The new government has the onerous responsibility of making up for lost time. It is creditable that Mr. Modi seeks inspiration for his growth model from China and Japan rather than the U.S., which is a high-cost, specialist-driven model. China and Japan did not jump into health rights or health security for all without first attacking the causal factors responsible for ill-health. China started its “healthy China” narrative by first ensuring simpler and more basic services like access to water and toilets, good nutrition, access to public health at the community level and promotive health for forming sanitary habits like drinking boiled water, bringing to mind Mr. Modi’s call for instilling the values of cleanliness and hygienic habits in his thanksgiving speech in Varanasi. The difference in outcomes between China and India (in the table) will explain the importance of the paths we have chosen.
The question boils down to choices in resource allocations. Achieving universal access to the basket of public goods listed above requires an estimated Rs.10.8 lakh crore against which the Planning Commission has barely allotted 40 per cent during the 12th Plan period. Primary health care is itself underfunded — just meeting the National Rural Health Mission standards needs 3 per cent GDP against which hardly 1 per cent is being allotted.
The new government must undertake institutional reform to assign to the different layers of governance their functional responsibilities.
Highest priority must be accorded to resource allocation for public goods and implementation must be monitored at the Prime Minister level. Attention to water and sanitation alone will bring down morbidity and mortality by half and improve public health in a manner that doctors, medicines and hospitals may not be able to do.
Issues such as pricing, patenting, international agreements, quality control and regulation of drugs must be integrated and a cohesive drug policy formulated.

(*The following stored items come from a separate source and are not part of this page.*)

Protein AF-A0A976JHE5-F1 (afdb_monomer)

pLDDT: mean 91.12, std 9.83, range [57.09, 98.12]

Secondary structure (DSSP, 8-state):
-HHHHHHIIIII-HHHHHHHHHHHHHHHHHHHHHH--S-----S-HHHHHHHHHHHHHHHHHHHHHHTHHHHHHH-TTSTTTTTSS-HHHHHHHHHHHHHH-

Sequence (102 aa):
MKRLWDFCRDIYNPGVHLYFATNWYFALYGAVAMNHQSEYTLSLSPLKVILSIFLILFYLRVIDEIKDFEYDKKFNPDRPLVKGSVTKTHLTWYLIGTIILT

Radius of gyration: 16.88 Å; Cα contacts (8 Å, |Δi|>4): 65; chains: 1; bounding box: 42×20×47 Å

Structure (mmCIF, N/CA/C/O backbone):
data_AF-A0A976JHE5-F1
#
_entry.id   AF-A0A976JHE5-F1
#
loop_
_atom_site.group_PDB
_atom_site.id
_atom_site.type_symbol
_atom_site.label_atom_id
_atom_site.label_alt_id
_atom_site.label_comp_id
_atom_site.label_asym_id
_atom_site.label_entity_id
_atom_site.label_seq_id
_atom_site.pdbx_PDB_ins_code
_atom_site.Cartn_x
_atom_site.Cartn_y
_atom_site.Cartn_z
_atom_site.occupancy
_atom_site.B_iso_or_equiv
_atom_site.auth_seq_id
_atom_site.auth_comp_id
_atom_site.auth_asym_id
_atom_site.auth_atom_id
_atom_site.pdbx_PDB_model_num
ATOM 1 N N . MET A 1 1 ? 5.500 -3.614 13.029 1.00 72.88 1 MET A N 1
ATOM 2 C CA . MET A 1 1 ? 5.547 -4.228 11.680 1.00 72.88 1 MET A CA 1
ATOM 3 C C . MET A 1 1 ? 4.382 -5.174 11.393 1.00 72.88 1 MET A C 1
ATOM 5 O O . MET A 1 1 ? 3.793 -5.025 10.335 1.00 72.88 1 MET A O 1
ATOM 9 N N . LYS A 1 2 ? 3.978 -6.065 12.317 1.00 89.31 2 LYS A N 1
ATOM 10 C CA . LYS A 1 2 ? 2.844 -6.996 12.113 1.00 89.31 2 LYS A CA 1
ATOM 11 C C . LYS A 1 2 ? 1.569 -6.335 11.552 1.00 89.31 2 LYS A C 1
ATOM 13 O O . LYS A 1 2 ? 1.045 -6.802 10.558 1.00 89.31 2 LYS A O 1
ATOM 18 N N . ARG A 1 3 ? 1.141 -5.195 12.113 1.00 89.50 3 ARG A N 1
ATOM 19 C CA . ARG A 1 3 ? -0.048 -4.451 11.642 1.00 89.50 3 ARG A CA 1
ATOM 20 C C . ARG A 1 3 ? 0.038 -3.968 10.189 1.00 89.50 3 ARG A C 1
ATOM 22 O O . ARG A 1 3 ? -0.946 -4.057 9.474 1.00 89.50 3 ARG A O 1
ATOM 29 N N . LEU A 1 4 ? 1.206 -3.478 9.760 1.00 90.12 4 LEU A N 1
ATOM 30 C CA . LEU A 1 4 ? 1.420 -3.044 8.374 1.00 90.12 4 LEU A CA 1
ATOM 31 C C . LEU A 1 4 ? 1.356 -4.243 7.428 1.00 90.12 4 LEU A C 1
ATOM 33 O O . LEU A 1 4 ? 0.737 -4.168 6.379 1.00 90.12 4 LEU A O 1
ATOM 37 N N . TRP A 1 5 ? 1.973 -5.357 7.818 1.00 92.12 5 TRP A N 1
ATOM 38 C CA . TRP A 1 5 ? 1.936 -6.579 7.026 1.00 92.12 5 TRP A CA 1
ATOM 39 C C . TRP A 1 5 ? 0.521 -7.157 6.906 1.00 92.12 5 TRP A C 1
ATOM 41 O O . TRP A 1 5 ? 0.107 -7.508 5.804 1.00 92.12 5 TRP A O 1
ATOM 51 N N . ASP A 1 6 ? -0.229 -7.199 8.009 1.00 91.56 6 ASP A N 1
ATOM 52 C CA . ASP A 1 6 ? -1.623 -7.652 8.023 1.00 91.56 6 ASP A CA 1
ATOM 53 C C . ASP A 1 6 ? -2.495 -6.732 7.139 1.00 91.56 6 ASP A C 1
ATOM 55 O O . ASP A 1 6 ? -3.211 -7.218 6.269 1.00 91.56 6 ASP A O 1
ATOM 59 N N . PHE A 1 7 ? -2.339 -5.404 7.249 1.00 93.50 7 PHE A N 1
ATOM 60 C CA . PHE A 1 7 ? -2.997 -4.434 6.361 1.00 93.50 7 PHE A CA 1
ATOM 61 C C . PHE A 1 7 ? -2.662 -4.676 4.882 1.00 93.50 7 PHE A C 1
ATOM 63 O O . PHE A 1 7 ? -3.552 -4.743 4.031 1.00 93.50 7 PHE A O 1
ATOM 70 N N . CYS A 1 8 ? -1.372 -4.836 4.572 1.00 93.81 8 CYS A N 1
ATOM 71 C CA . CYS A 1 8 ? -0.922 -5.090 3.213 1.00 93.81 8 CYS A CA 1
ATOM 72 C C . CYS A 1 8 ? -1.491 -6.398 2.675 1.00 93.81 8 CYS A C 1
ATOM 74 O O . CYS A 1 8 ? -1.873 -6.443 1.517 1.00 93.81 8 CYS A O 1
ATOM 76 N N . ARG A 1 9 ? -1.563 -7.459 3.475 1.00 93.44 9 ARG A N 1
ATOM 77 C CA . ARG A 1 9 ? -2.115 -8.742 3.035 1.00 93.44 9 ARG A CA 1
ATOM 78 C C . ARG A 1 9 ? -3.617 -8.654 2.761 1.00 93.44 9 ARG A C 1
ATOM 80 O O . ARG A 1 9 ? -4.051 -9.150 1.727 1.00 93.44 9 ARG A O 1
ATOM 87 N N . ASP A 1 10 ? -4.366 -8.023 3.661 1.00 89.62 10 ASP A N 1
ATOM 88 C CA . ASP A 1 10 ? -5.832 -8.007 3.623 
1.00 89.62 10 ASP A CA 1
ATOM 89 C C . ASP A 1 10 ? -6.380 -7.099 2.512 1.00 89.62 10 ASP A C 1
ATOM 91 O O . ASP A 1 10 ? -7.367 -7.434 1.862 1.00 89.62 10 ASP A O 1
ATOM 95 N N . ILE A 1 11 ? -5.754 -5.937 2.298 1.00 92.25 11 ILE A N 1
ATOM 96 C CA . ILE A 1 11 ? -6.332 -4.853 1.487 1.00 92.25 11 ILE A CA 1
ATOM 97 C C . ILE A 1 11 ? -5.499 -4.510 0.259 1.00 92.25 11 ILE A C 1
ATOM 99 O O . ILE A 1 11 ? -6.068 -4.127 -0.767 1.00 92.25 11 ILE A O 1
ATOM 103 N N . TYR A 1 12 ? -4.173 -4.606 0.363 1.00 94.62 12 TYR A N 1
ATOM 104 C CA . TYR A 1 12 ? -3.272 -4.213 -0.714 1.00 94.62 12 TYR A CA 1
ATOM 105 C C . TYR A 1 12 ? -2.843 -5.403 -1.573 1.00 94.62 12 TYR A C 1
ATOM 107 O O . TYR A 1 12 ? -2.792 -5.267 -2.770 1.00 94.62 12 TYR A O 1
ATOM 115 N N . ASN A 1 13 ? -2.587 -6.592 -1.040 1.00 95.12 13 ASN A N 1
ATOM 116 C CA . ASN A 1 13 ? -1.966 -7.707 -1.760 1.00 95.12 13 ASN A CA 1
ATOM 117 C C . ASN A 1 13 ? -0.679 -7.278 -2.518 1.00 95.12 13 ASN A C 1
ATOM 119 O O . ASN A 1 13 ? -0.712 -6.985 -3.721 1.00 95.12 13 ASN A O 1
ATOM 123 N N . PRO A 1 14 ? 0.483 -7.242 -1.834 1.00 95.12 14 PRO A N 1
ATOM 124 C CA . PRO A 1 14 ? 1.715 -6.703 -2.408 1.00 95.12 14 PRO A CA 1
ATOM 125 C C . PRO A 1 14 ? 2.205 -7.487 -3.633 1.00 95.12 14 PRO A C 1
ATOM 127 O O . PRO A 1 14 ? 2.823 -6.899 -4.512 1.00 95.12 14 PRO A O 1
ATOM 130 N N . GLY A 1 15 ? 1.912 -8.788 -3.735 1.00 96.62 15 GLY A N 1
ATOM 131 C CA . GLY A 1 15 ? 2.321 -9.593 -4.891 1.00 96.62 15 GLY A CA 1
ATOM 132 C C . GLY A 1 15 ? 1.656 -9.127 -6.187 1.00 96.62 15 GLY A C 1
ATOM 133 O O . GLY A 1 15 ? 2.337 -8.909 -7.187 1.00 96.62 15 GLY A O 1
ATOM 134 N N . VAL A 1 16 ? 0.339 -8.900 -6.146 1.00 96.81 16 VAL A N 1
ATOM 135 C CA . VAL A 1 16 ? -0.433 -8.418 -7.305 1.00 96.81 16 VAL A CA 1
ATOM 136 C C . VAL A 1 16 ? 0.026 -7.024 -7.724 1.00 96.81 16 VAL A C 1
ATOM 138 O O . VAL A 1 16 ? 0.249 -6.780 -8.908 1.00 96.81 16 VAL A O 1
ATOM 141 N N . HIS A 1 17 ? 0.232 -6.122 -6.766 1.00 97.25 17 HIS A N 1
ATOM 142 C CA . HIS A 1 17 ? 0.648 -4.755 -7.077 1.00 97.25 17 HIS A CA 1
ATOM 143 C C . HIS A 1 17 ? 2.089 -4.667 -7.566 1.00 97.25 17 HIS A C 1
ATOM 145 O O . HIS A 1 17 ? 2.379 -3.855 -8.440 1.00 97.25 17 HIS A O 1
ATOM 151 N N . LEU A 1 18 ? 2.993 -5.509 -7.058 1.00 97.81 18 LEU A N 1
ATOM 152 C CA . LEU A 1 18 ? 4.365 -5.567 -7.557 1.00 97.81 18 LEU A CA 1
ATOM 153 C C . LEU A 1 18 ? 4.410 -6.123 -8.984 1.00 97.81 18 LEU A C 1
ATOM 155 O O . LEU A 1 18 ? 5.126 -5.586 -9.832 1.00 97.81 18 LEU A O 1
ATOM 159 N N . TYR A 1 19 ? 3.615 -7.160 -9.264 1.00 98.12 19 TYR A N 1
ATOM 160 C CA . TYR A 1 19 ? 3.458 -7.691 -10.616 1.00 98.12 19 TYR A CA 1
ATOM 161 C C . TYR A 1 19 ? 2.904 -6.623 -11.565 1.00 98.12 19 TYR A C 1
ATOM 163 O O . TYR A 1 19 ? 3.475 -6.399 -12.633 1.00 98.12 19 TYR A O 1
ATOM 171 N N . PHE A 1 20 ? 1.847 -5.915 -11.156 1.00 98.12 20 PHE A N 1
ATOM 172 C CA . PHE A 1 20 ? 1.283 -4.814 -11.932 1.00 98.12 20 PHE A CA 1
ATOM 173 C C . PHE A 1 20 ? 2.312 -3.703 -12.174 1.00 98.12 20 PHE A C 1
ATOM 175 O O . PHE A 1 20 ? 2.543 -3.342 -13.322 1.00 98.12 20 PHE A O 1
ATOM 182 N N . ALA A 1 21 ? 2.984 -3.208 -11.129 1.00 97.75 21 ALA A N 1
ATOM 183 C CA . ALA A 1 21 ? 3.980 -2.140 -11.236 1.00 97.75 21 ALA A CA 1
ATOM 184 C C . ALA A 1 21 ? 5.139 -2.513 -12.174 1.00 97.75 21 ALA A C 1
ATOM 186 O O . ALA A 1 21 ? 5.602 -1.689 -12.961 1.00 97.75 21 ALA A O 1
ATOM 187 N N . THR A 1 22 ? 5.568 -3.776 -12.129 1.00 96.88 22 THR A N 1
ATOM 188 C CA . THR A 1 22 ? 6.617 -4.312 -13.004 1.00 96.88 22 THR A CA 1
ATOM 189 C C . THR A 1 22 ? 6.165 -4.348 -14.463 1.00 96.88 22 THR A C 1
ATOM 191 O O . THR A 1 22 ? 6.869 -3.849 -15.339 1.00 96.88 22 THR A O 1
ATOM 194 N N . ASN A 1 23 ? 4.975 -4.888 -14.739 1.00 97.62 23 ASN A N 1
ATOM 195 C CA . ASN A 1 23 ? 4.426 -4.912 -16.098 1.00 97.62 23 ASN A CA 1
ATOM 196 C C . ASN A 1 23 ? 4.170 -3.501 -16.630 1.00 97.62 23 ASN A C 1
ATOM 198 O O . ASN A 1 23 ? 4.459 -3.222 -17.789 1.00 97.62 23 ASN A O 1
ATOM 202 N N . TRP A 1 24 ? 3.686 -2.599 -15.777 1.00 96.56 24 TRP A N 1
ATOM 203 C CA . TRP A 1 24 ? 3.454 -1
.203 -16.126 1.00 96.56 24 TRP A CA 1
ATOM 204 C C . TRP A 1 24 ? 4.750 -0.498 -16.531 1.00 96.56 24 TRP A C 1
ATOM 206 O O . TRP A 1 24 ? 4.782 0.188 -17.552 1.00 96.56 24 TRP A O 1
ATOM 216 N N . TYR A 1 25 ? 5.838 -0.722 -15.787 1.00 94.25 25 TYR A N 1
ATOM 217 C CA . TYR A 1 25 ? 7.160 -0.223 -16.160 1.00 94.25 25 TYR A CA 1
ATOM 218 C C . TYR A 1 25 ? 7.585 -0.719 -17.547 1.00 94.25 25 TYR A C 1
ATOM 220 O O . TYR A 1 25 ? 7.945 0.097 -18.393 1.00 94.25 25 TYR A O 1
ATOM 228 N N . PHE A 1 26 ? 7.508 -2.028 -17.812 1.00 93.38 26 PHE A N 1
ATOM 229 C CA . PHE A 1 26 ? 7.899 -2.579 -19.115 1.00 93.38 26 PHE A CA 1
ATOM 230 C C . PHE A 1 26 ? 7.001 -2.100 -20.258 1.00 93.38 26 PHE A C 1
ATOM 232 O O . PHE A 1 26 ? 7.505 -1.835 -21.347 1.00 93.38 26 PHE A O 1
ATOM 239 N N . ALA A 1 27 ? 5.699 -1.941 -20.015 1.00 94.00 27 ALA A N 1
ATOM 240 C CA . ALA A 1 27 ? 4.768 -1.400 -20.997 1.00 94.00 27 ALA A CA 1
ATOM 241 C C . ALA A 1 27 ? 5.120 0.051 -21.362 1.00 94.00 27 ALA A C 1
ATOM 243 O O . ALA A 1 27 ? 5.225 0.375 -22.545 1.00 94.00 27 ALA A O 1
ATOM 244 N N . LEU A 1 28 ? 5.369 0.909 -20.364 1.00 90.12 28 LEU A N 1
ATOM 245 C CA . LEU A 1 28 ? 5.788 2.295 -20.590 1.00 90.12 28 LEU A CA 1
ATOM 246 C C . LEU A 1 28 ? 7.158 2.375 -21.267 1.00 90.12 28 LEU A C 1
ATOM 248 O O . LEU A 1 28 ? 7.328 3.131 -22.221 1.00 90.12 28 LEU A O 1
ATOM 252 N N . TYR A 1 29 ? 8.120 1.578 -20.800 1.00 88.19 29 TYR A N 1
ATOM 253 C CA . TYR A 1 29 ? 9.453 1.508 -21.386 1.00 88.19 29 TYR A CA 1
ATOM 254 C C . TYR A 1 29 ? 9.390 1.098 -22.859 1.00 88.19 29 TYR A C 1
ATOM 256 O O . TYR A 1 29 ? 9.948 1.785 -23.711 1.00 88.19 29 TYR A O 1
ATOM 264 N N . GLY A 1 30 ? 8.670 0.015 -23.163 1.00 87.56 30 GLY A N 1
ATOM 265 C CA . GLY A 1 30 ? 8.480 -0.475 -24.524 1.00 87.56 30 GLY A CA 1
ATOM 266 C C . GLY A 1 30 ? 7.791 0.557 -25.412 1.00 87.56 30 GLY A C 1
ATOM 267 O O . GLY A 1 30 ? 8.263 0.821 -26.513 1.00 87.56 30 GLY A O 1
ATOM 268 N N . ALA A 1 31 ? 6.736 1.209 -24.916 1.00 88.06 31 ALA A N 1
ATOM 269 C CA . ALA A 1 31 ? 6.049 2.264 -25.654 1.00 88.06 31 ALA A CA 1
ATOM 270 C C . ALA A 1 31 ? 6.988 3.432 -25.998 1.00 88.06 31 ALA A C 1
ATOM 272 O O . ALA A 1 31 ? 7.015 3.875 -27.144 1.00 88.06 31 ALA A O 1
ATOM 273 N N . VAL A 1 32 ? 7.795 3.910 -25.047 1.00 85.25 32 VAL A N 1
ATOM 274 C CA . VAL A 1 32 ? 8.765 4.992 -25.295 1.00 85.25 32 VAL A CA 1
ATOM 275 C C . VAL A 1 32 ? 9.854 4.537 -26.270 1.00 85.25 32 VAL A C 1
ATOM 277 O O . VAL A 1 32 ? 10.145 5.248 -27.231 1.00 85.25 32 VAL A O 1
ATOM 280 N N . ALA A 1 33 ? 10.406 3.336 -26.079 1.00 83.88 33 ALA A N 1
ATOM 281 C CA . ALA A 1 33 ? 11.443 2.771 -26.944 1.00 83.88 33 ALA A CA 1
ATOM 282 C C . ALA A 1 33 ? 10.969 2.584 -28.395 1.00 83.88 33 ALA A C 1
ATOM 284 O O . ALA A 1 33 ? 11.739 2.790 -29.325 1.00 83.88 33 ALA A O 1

Multiple schemes related to nutrition — the Public Distribution System, food law, mid-day meal and Integrated Child Development Services programmes — must be revamped and integrated. This will reduce wastage and duplication.
The relationships between public and private sector in health, between the Centre and States, between the various hierarchies of human personnel such as doctors, nurses and paramedics, and between allopathy and other systems of medicine must be reworked through a broad and consultative process, which will reduce duplication and enable more cost-effective use of resources.
Finally, central funding must be provided to States (conditional to good governance) in terms of a State policy on human resources — training, recruitment and deployment and establishment of systems that ensure the synchronisation of all inputs.
India does not need any more reports. What is needed is sheer hard work to implement recommendations already available.
(Sujatha Rao is former secretary, Ministry of Health, Government of India.)